When we talk about American painters, we continuously mention the classics: Andy Warhol, James Whistler, Georgia O’Keefe, Jackson Pollock, Mark Rothko, Mary Cassatt, and the like, however one name seemingly always fails to make the cut, and that person is Maynard Dixon. A true American icon, whose paintings of the American West, the place he called home for most of his life, are just as important today as they were back in the early 1900s. Dixon’s works should be hailed as greatly influential and should be revered for the works he created.


Art Zealous is about to give you a history lesson. During an increasingly tumultuous period of American history aka the Great Depression, Dixon painted what Americans needed most, a distraction. He created scenes of beautiful landscapes filled with vivid colors and dream-like wonder. He also managed to capture the world of Native Americans. He aided them in showing their story, in giving them the recognition that they had been deprived of. “What success? Money? Fame? Success of the true artist is in knowing the truth of his vision is in his own terms.” And that is exactly how Dixon painted, by his own terms. He saw within the West a culture long abused and forgotten, and aided in telling part of their story. Maynard Dixon was a pioneer, not just of the western lands, but of painting as well. His impressionist works and his realist visions to portray the strength and grandiose exquisiteness of a country were something that many artists of the time were not interested in, like so many influencers though, Dixon chose not to work for fame, rather to work to service the land he loved so dearly.


image courtesy of the OMCA Collection // “Earth Knower” by Maynard Dixon


Born in Fresno, California in 1875, Maynard obtained an important, and rather fond, respect for the landscapes and sceneries of western America from a young age. Painting mountain ranges, western towns, you name it. Maynard’s chronicling of the Great Depression, and how the face of the country had been warped, as well how the people themselves were slowly withering into the dirt the stood on, reminds us of that America wasn’t always a thriving, industrious country, it was a nightmarish world to many. He once said, “My object has always been to get as close to the real thing as possible- people, animals and country. The melodramatic Wild West idea is not for me the big possibility. The more lasting qualities are in the quiet and more broadly human aspects of Western life.” The mastery of his pieces displays not a pitiful world, rather one that holds tight a lingering hope for betterment, a reserved perseverance.
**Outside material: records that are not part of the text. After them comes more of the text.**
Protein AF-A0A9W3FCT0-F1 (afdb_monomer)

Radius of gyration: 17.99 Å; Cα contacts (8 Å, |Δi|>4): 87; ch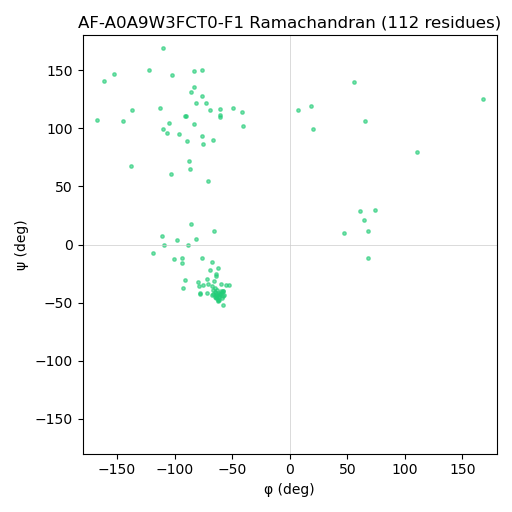ains: 1; bounding box: 43×48×34 Å

Nearest PDB structures (foldseek):
  3f7p-assembly2_B  TM=8.997E-01  e=1.415E-07  Homo sapiens
  3hoc-assembly3_A  TM=9.008E-01  e=7.973E-05  Homo sapiens
  2wfn-assembly1_B  TM=8.923E-01  e=7.973E-05  Homo sapiens
  2wfn-assembly1_A  TM=8.923E-01  e=1.050E-04  Homo sapiens
  3fer-assembly3_C  TM=8.913E-01  e=1.239E-04  Homo sapiens

Organism: Camelus bactrianus (NCBI:txid9837)

Secondary structure (DSSP, 8-state):
-------S-HHHHTTTSHHHHHHHHHHHSS----TTSTTSTTS---------------------------SHHHHHHHHHHHHHHHHHTT---TT--HHHHHTT-HHHHHHHH-

Mean predicted aligned error: 12.77 Å

Solvent-accessible surface area (backbone atoms only — not comparable to full-atom values): 7452 Å² total; per-residue (Å²): 137,84,86,85,74,83,80,89,44,70,48,66,60,40,19,52,10,55,54,50,37,54,50,51,24,67,77,67,75,47,86,85,72,74,93,73,59,88,77,61,82,80,70,85,81,87,89,80,86,80,80,90,81,90,82,83,88,81,93,73,92,69,71,81,73,72,79,76,52,84,45,72,67,46,13,36,50,34,27,41,53,41,52,53,52,38,46,75,72,70,48,82,66,79,92,58,56,41,62,47,36,46,71,33,37,64,70,55,47,47,65,72,74,108

Sequence (114 aa):
MKVRKHINDLYEDLRDGHNLISLLEVLSGIKLEPAGLKTLRLVSMPSWRHTNSEEQEEEDDDDVPREKGRMRFHRLQNVQIALDFLKQRQVKLVNIRNDDITDGNPKLTLGLIW

Structure (mmCIF, N/CA/C/O backbone):
data_AF-A0A9W3FCT0-F1
#
_entry.id   AF-A0A9W3FCT0-F1
#
loop_
_atom_site.group_PDB
_atom_site.id
_atom_site.type_symbol
_atom_site.label_atom_id
_atom_site.label_alt_id
_atom_site.label_comp_id
_atom_site.label_asym_id
_atom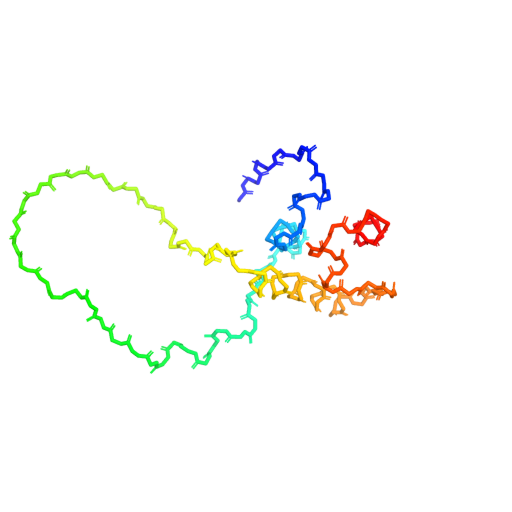_site.label_entity_id
_atom_site.label_seq_id
_atom_site.pdbx_PDB_ins_code
_atom_site.Cartn_x
_atom_site.Cartn_y
_atom_site.Cartn_z
_atom_site.occupancy
_atom_site.B_iso_or_equiv
_atom_site.auth_seq_id
_atom_site.auth_comp_id
_atom_site.auth_asym_id
_atom_site.auth_atom_id
_atom_site.pdbx_PDB_model_num
ATOM 1 N N . MET A 1 1 ? -2.604 19.353 -2.623 1.00 44.59 1 MET A N 1
ATOM 2 C CA . MET A 1 1 ? -1.685 18.389 -3.270 1.00 44.59 1 MET A CA 1
ATOM 3 C C . MET A 1 1 ? -2.376 17.758 -4.462 1.00 44.59 1 MET A C 1
ATOM 5 O O . MET A 1 1 ? -3.421 17.144 -4.289 1.00 44.59 1 MET A O 1
ATOM 9 N N . LYS A 1 2 ? -1.843 17.941 -5.672 1.00 37.25 2 LYS A N 1
ATOM 10 C CA . LYS A 1 2 ? -2.386 17.324 -6.888 1.00 37.25 2 LYS A CA 1
ATOM 11 C C . LYS A 1 2 ? -1.432 16.203 -7.289 1.00 37.25 2 LYS A C 1
ATOM 13 O O . LYS A 1 2 ? -0.396 16.461 -7.887 1.00 37.25 2 LYS A O 1
ATOM 18 N N . VAL A 1 3 ? -1.740 14.972 -6.886 1.00 54.59 3 VAL A N 1
ATOM 19 C CA . VAL A 1 3 ? -0.906 13.803 -7.198 1.00 54.59 3 VAL A CA 1
ATOM 20 C C . VAL A 1 3 ? -1.144 13.430 -8.662 1.00 54.59 3 VAL A C 1
ATOM 22 O O . VAL A 1 3 ? -2.097 12.732 -8.989 1.00 54.59 3 VAL A O 1
ATOM 25 N N . ARG A 1 4 ? -0.305 13.940 -9.569 1.00 53.91 4 ARG A N 1
ATOM 26 C CA . ARG A 1 4 ? -0.254 13.494 -10.971 1.00 53.91 4 ARG A CA 1
ATOM 27 C C . ARG A 1 4 ? 0.705 12.311 -11.078 1.00 53.91 4 ARG A C 1
ATOM 29 O O . ARG A 1 4 ? 1.818 12.460 -11.567 1.00 53.91 4 ARG A O 1
ATOM 36 N N . LYS A 1 5 ? 0.302 11.150 -10.565 1.00 65.56 5 LYS A N 1
ATOM 37 C CA . LYS A 1 5 ? 1.059 9.908 -10.756 1.00 65.56 5 LYS A CA 1
ATOM 38 C C . LYS A 1 5 ? 0.325 9.070 -11.790 1.00 65.56 5 LYS A C 1
ATOM 40 O O . LYS A 1 5 ? -0.750 8.549 -11.516 1.00 65.56 5 LYS A O 1
ATOM 45 N N . HIS A 1 6 ? 0.866 9.049 -13.003 1.00 68.81 6 HIS A N 1
ATOM 46 C CA . HIS A 1 6 ? 0.398 8.156 -14.052 1.00 68.81 6 HIS A CA 1
ATOM 47 C C . HIS A 1 6 ? 0.863 6.742 -13.700 1.00 68.81 6 HIS A C 1
ATOM 49 O O . HIS A 1 6 ? 2.061 6.542 -13.512 1.00 68.81 6 HIS A O 1
ATOM 55 N N . ILE A 1 7 ? -0.073 5.802 -13.566 1.00 74.56 7 ILE A N 1
ATOM 56 C CA . ILE A 1 7 ? 0.236 4.407 -13.241 1.00 74.56 7 ILE A CA 1
ATOM 57 C C . ILE A 1 7 ? 0.442 3.673 -14.561 1.00 74.56 7 ILE A C 1
ATOM 59 O O . ILE A 1 7 ? -0.509 3.504 -15.323 1.00 74.56 7 ILE A O 1
ATOM 63 N N . ASN A 1 8 ? 1.682 3.283 -14.843 1.00 78.56 8 ASN A N 1
ATOM 64 C CA . ASN A 1 8 ? 2.005 2.486 -16.033 1.00 78.56 8 ASN A CA 1
ATOM 65 C C . ASN A 1 8 ? 1.974 0.994 -15.705 1.00 78.56 8 ASN A C 1
ATOM 67 O O . ASN A 1 8 ? 1.509 0.194 -16.512 1.00 78.56 8 ASN A O 1
ATOM 71 N N . ASP A 1 9 ? 2.433 0.642 -14.505 1.00 84.81 9 ASP A N 1
ATOM 72 C CA . ASP A 1 9 ? 2.383 -0.711 -13.976 1.00 84.81 9 ASP A CA 1
ATOM 73 C C . ASP A 1 9 ? 2.132 -0.625 -12.472 1.00 84.81 9 ASP A C 1
ATOM 75 O O . AS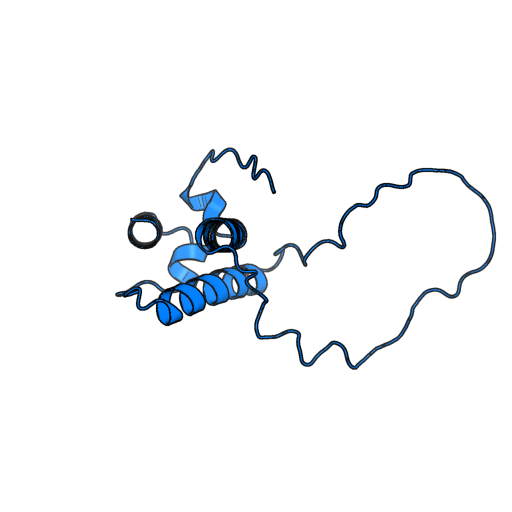P A 1 9 ? 3.015 -0.282 -11.689 1.00 84.81 9 ASP A O 1
ATOM 79 N N . LEU A 1 10 ? 0.906 -0.956 -12.068 1.00 84.25 10 LEU A N 1
ATOM 80 C CA . LEU A 1 10 ? 0.475 -0.906 -10.674 1.00 84.25 10 LEU A CA 1
ATOM 81 C C . LEU A 1 10 ? 1.380 -1.728 -9.746 1.00 84.25 10 LEU A C 1
ATOM 83 O O . LEU A 1 10 ? 1.586 -1.348 -8.591 1.00 84.25 10 LEU A O 1
ATOM 87 N N . TYR A 1 11 ? 1.896 -2.857 -10.233 1.00 86.38 11 TYR A N 1
ATOM 88 C CA . TYR A 1 11 ? 2.701 -3.766 -9.429 1.00 86.38 11 TYR A CA 1
ATOM 89 C C . TYR A 1 11 ? 4.098 -3.218 -9.212 1.00 86.38 11 TYR A C 1
ATOM 91 O O . TYR A 1 11 ? 4.630 -3.398 -8.127 1.00 86.38 11 TYR A O 1
ATOM 99 N N . GLU A 1 12 ? 4.671 -2.523 -10.191 1.00 84.19 12 GLU A N 1
ATOM 100 C CA . GLU A 1 12 ? 5.965 -1.853 -10.039 1.00 84.19 12 GLU A CA 1
ATOM 101 C C . GLU A 1 12 ? 5.833 -0.541 -9.263 1.00 84.19 12 GLU A C 1
ATOM 103 O O . GLU A 1 12 ? 6.611 -0.277 -8.341 1.00 84.19 12 GLU A O 1
ATOM 108 N N . ASP A 1 13 ? 4.796 0.239 -9.563 1.00 85.31 13 ASP A N 1
ATOM 109 C CA . ASP A 1 13 ? 4.582 1.562 -8.989 1.00 85.31 13 ASP A CA 1
ATOM 110 C C . ASP A 1 13 ? 4.340 1.502 -7.470 1.00 85.31 13 ASP A C 1
ATOM 112 O O . ASP A 1 13 ? 4.622 2.470 -6.768 1.00 85.31 13 ASP A O 1
ATOM 116 N N . LEU A 1 14 ? 3.854 0.388 -6.915 1.00 86.31 14 LEU A N 1
ATOM 117 C CA . LEU A 1 14 ? 3.613 0.258 -5.470 1.00 86.31 14 LEU A CA 1
ATOM 118 C C . LEU A 1 14 ? 4.774 -0.352 -4.673 1.00 86.31 14 LEU A C 1
ATOM 120 O O . LEU A 1 14 ? 4.769 -0.261 -3.441 1.00 86.31 14 LEU A O 1
ATOM 124 N N . ARG A 1 15 ? 5.789 -0.925 -5.334 1.00 88.00 15 ARG A N 1
ATOM 125 C CA . ARG A 1 15 ? 6.895 -1.649 -4.665 1.00 88.00 15 ARG A CA 1
ATOM 126 C C . ARG A 1 15 ? 7.751 -0.778 -3.768 1.00 88.00 15 ARG A C 1
ATOM 128 O O . ARG A 1 15 ? 8.389 -1.281 -2.847 1.00 88.00 15 ARG A O 1
ATOM 135 N N . ASP A 1 16 ? 7.829 0.516 -4.056 1.00 83.69 16 ASP A N 1
ATOM 136 C CA . ASP A 1 16 ? 8.622 1.448 -3.259 1.00 83.69 16 ASP A CA 1
ATOM 137 C C . ASP A 1 16 ? 7.954 1.832 -1.927 1.00 83.69 16 ASP A C 1
ATOM 139 O O . ASP A 1 16 ? 8.595 2.447 -1.067 1.00 83.69 16 ASP A O 1
ATOM 143 N N . GLY A 1 17 ? 6.673 1.479 -1.766 1.00 86.19 17 GLY A N 1
ATOM 144 C CA . GLY A 1 17 ? 5.811 1.847 -0.647 1.00 86.19 17 GLY A CA 1
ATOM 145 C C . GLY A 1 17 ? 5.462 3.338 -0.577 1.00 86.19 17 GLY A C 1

When analyzing his works you gather a profound awareness of his sense of technical necessity mixed in with his mystifying adoration of the serene strength inherent within nature. Gloomy existential scenes are transfigured into wondrous tributes to the world. His later paintings featured scenes of stunning rolling clouds over expansive fields, desert vegetation, and gorgeous rock formations. In these paintings his real genius comes forth eloquently. His use of light and shadow, may seem somewhat simplistic, however they are far from it; his juxtaposition of enormous mountain ranges with rolling clouds is a spectacular portrayal of life is both immense and minuscule all at once. You can see this style resonating through recent modern history, most notably in painter Ed Mell’s work. His paintings have a sort of realism to them, when you look at them, you know that they are just paintings, however you can’t shake the sensation that you have been to these places before, or that you may even be standing on one of his cliff-sides right now, gazing out onto the vast desert of Utah, or sitting in on a gathering of Native American tribe members.


Navajo Women, courtesy of maynarddixonfineart.com


Maynard Dixon died in 1946, though his legacy and works have remained to preserve his name. When we remember back to our art history classes, none of us can recall a lecture about Maynard Dixon, which is unfortunate. Dixon was a true American, he was a cowboy who spread his love for the West through his paintings so that others may look upon and revere at the serene beauty of the West. He dared to give a face to those who were suffering during the Great Depression, as well as giving face to the ignored Native American population of the west. Today, when it seems almost hard to call oneself an American, we must look back to this icon and remember that America isn’t just politics, capitalism, football, and Thanksgiving, America is a gorgeous land, one which we can all appreciate, and better yet we can appreciate it through the canvases of a not-forgot pioneer.